We scrapped thousands of pounds worth of meter re-certification equipment as it was cheaper to buy in a new one @£6. 
The saving of meter reading costs is a red herring, the biggest elements of bills by far are the generating costs, network costs and suppliers costs. I've managed both meter reading, supplier billing and network elements and followed costs very closely.

The ultimate goal in smart metering is for them to independently switch you to the cheapest suppliers deal, year on year or even month to month. Just imagine the carnage that could cause. 
The other less published functionality is the potential option to remotely disconnect your supply. Whilst keypad/token meters allow self disconnection, the smart meter enables a supplier 2way coms to the meter to switch you off.:surprise:

Terry


----------



## raynipper (Aug 4, 2008)

Yes Terry, I feel they are being 'pushed' a little too hard to benefit the client at all.
My fear at the moment is any service or utility we have changed in France has usually caused us days or weeks of anguish trying to get the service back up and running. 5 weeks for the internet one time and always an increase in tariff. I dread losing our electric tariff as it suits our lifestyle.

Ray.


----------



## dghr272 (Jun 14, 2012)

raynipper said:


> Yes Terry, I feel they are being 'pushed' a little too hard to benefit the client at all.
> My fear at the moment is any service or utility we have changed in France has usually caused us days or weeks of anguish trying to get the service back up and running. 5 weeks for the internet one time and always an increase in tariff. I dread losing our electric tariff as it suits our lifestyle.
> 
> Ray.


In fairness the U.K. is quite heavily regulated with tight codes of practice relating to things like meter reading, being off supplier, new connections, lack of response to a complaint by a supplier or network operator.
The electricity market opening in GB really fragmented the industry in the name of competition with many suppliers, network companies and data collection companies occupying the same space one company used to. Often the issues now arise through poor communication between then all.
I've seen GB suppliers being threatened with removal of their license and/or being heavily fined for poor customer service.
It was often said, tongue in cheek, that it was a great business except for the bl00dy customers. (We in NI were formerly told not to call them consumers)

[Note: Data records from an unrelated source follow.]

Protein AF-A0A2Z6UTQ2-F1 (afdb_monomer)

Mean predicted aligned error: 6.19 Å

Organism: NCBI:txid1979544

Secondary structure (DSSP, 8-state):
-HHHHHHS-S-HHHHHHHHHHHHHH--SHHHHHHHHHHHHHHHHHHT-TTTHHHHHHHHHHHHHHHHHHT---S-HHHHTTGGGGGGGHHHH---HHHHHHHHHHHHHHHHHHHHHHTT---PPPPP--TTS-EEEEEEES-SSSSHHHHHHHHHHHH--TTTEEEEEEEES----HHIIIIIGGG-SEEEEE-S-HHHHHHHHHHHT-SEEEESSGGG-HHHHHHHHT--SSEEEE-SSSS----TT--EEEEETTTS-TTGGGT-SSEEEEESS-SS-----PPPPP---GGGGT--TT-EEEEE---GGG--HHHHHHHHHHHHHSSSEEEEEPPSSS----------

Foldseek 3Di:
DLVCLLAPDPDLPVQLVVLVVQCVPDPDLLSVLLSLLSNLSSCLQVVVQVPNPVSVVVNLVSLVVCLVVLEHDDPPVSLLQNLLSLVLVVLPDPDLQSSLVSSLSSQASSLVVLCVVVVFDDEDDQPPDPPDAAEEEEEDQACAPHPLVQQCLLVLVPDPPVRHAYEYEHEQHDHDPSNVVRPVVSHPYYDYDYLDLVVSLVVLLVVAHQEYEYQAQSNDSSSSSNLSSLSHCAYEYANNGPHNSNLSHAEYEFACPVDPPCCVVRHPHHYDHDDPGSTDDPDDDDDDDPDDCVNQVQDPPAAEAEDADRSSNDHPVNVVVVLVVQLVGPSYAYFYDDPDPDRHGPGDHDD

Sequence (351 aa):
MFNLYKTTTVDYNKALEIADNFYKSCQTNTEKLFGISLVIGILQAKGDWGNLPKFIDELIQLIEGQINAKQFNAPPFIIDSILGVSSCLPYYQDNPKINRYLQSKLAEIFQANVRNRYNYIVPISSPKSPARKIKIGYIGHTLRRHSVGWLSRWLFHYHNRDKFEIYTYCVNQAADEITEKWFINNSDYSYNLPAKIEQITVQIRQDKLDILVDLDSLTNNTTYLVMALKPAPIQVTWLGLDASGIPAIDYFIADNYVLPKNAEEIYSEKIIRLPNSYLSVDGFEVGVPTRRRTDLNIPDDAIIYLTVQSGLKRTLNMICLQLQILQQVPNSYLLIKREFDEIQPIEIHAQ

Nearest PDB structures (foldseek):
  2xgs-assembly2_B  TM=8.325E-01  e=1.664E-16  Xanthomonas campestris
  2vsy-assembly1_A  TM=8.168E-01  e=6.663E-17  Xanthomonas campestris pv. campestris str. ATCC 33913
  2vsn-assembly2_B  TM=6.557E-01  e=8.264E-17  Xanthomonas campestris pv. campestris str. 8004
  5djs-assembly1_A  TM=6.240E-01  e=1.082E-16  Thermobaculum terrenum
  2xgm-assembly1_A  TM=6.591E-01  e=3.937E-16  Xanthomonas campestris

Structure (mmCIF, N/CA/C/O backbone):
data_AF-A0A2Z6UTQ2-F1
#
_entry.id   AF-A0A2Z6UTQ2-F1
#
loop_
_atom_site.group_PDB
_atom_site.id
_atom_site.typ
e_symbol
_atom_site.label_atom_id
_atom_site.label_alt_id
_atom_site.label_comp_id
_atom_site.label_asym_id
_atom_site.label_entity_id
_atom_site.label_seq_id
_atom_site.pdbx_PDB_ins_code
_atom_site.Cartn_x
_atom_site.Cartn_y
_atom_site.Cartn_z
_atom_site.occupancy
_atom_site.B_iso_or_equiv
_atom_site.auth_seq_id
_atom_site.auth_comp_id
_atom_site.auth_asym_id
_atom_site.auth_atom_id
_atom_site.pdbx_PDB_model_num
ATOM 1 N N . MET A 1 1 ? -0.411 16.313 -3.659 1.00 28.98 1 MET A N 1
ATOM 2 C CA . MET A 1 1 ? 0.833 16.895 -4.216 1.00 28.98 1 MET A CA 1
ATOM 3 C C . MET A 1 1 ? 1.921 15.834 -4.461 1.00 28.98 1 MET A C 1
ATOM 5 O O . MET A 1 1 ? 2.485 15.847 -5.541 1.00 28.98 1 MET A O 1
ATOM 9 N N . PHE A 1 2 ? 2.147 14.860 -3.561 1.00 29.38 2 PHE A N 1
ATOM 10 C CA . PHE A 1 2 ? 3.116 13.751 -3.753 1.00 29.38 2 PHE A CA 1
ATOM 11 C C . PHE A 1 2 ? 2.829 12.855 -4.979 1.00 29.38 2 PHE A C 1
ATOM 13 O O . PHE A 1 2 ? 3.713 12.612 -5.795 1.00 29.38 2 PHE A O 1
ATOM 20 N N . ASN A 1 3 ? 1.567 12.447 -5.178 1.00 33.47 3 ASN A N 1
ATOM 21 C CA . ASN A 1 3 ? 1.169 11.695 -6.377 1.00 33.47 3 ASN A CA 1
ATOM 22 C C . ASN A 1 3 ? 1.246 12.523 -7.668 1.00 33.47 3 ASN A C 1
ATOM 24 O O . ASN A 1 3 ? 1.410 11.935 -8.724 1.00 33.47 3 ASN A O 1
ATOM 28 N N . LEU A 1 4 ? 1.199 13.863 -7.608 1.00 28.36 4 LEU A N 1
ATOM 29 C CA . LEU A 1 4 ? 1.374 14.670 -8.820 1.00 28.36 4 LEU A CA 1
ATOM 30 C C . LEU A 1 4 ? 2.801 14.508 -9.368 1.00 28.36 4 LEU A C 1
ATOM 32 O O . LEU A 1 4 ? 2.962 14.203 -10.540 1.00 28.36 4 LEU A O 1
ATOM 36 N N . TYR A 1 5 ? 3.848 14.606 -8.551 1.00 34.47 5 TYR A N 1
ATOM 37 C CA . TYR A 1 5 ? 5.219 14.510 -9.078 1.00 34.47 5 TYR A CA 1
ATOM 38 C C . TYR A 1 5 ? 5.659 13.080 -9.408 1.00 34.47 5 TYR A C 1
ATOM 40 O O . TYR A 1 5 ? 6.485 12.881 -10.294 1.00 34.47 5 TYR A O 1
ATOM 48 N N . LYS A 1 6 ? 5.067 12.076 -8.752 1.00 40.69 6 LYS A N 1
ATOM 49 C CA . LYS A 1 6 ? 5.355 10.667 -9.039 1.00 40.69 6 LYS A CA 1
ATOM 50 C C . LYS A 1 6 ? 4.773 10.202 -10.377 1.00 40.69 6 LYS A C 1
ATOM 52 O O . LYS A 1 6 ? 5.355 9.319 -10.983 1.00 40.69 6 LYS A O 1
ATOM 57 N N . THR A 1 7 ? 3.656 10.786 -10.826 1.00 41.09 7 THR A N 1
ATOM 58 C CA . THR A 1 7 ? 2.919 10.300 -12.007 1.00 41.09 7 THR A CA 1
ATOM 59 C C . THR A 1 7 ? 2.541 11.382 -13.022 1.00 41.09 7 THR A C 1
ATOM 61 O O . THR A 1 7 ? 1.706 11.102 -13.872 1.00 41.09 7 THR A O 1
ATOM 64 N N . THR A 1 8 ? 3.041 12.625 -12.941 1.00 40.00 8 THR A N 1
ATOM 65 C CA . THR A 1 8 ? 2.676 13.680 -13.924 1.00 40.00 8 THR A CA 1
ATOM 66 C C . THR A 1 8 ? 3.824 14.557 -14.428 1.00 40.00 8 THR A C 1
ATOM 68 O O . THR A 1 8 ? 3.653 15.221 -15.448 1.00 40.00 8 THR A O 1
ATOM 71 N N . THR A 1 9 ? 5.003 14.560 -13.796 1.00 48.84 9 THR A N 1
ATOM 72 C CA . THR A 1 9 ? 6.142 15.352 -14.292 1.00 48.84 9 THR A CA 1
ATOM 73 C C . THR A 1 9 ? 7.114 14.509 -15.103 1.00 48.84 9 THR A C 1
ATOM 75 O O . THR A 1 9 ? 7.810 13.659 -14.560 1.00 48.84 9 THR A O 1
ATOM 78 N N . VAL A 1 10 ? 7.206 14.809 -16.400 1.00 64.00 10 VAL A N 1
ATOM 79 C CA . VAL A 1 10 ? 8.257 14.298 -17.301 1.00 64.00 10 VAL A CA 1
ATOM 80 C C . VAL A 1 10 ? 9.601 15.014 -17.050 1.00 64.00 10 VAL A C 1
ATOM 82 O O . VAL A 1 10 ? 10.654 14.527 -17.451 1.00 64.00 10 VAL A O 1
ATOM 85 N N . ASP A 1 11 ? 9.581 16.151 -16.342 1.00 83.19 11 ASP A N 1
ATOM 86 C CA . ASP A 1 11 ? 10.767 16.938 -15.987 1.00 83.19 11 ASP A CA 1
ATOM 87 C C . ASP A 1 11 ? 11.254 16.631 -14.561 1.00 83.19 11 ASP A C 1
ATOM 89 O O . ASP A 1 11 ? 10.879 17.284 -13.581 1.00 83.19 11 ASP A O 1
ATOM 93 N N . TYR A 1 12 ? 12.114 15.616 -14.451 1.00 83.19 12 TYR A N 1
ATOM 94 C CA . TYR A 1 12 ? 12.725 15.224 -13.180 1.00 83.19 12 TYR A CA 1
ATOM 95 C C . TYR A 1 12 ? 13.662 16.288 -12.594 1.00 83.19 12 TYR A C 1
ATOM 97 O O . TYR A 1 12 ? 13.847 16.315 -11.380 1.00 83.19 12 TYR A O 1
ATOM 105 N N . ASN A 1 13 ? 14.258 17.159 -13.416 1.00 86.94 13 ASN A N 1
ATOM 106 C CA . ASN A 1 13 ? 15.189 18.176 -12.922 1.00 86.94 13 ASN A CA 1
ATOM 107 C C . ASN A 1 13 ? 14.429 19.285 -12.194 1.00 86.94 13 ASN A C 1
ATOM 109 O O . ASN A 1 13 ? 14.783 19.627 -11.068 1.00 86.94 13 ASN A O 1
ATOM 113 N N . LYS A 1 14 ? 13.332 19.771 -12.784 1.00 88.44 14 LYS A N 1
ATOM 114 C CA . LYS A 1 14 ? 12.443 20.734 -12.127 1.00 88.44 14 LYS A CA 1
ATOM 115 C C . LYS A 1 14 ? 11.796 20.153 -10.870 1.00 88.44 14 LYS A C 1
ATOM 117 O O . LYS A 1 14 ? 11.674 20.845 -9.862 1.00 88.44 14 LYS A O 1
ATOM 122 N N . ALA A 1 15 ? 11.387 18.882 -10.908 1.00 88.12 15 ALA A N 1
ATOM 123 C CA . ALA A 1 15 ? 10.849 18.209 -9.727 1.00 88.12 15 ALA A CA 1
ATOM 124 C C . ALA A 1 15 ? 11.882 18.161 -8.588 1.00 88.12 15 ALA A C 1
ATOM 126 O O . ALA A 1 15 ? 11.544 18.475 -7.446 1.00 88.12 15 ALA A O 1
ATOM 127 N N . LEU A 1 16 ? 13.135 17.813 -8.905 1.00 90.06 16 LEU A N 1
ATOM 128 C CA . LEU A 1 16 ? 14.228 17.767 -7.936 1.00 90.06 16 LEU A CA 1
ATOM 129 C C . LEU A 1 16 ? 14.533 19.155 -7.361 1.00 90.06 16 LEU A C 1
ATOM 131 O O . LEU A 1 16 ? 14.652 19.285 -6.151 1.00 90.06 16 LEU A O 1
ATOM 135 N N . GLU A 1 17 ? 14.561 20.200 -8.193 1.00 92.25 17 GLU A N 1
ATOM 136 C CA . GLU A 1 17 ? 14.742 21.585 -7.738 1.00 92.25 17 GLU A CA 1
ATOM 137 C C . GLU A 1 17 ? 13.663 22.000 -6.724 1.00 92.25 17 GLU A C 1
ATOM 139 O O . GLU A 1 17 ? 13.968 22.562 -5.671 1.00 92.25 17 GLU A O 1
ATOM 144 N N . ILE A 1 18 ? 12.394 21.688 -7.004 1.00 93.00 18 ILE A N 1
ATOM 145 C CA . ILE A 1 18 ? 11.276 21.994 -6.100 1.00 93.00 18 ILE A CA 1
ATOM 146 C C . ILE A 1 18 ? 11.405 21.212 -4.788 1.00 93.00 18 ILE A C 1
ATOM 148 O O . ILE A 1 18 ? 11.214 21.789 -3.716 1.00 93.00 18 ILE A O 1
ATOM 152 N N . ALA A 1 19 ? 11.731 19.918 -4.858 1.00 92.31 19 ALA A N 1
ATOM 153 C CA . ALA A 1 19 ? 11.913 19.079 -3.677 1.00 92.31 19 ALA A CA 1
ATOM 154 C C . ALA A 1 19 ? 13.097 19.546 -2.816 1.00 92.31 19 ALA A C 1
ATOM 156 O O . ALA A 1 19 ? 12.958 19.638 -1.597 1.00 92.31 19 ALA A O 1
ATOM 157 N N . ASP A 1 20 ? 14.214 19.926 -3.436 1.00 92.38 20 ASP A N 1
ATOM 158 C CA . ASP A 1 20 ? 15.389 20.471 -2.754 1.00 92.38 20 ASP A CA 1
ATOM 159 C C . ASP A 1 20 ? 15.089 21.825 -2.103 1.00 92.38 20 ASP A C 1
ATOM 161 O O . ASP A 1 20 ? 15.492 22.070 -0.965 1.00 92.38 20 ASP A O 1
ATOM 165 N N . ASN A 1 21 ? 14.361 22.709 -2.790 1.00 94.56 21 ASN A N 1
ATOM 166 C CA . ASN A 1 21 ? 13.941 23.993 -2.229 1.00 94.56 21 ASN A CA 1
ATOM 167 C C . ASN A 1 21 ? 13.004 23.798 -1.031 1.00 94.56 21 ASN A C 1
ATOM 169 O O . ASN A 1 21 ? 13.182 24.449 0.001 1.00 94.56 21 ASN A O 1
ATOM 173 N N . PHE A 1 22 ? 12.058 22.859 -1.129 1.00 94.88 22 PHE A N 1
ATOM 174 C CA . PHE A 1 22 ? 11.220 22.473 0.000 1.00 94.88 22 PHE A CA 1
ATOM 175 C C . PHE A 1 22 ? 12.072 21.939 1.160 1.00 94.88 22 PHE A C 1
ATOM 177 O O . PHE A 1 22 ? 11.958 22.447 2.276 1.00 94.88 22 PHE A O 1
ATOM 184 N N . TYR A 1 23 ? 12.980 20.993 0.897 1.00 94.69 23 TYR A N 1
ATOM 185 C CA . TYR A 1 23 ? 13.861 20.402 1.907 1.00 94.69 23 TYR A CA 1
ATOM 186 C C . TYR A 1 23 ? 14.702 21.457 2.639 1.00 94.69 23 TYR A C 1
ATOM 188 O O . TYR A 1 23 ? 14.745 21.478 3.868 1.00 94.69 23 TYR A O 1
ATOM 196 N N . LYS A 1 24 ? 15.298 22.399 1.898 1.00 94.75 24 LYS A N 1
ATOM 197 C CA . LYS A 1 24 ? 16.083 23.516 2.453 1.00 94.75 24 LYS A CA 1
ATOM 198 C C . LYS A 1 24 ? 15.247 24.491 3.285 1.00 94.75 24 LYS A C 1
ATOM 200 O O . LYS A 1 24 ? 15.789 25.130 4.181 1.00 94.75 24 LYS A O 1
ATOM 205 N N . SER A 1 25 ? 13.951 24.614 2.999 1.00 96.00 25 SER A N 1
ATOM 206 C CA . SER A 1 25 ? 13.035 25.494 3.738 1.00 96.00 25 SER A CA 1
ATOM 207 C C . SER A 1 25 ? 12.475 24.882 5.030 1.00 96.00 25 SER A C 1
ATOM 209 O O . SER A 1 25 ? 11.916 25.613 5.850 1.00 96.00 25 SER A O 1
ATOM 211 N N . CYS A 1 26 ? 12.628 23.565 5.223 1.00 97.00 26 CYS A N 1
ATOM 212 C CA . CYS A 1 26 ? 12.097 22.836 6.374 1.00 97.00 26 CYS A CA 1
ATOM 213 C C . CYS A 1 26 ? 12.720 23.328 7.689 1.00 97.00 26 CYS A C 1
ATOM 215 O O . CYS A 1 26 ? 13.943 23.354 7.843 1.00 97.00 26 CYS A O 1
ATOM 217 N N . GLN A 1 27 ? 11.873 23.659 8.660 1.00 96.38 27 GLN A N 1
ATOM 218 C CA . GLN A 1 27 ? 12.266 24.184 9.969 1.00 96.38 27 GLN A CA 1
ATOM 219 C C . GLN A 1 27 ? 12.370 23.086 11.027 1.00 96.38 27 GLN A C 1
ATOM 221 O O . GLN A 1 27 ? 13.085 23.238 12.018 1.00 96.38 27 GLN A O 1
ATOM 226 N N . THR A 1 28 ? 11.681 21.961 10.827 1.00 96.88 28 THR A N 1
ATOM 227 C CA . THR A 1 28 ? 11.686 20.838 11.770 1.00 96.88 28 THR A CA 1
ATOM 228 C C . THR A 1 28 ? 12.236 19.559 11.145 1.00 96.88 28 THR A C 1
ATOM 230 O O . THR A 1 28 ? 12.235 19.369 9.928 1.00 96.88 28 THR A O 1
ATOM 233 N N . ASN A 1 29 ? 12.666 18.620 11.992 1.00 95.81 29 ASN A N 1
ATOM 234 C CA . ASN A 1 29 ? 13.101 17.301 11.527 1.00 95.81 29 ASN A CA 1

I could write a book but I'd have to change quite a few names, both staff and customers. Like one customer who was each quarter in trouble for non payment of their bill, only to see them make the front page of a West Belfast newspaper for a very rather excessive front garden Xmas light display. :surprise:

Terry


----------



## patp (Apr 30, 2007)

Years ago we borrowed a smart meter from the local library. You could watch it record the usage as various appliances were switched on. It did its job in a couple of days and we discovered, quite quickly, how greedy the kettle was. It went back to the library to be "recycled" into another home where they could discover the same thing. 

How green is that? One meter that did the job of thousands of the "fitted" variety. When this smart meter scheme was rolled out I shouted as loud as I could that it was a scam but no one was listening


----------



## raynipper (Aug 4, 2008)

It's hardly surprising Pat that a 2,400 watt kettle will take more power than any non heating appliance. But it's only on for 5 mins. Unlike the 3kw immersion hear or 3kw space heaters.
Surely it's so simple to know heat costs more money than other electrical appliances. Why do we need an expensive meter to show this.? 

Ray.


----------



## dghr272 (Jun 14, 2012)

raynipper said:


> It's hardly surprising Pat that a 2,400 watt kettle will take more power than any non heating appliance. But it's only on for 5 mins. Unlike the 3kw immersion hear or 3kw space heaters.
> Surely it's so simple to know heat costs more money than other electrical appliances. Why do we need an expensive meter to show this.?
> 
> Ray.


Here's one reason that might make them handy for those in power. (Yes I know excuse the pun)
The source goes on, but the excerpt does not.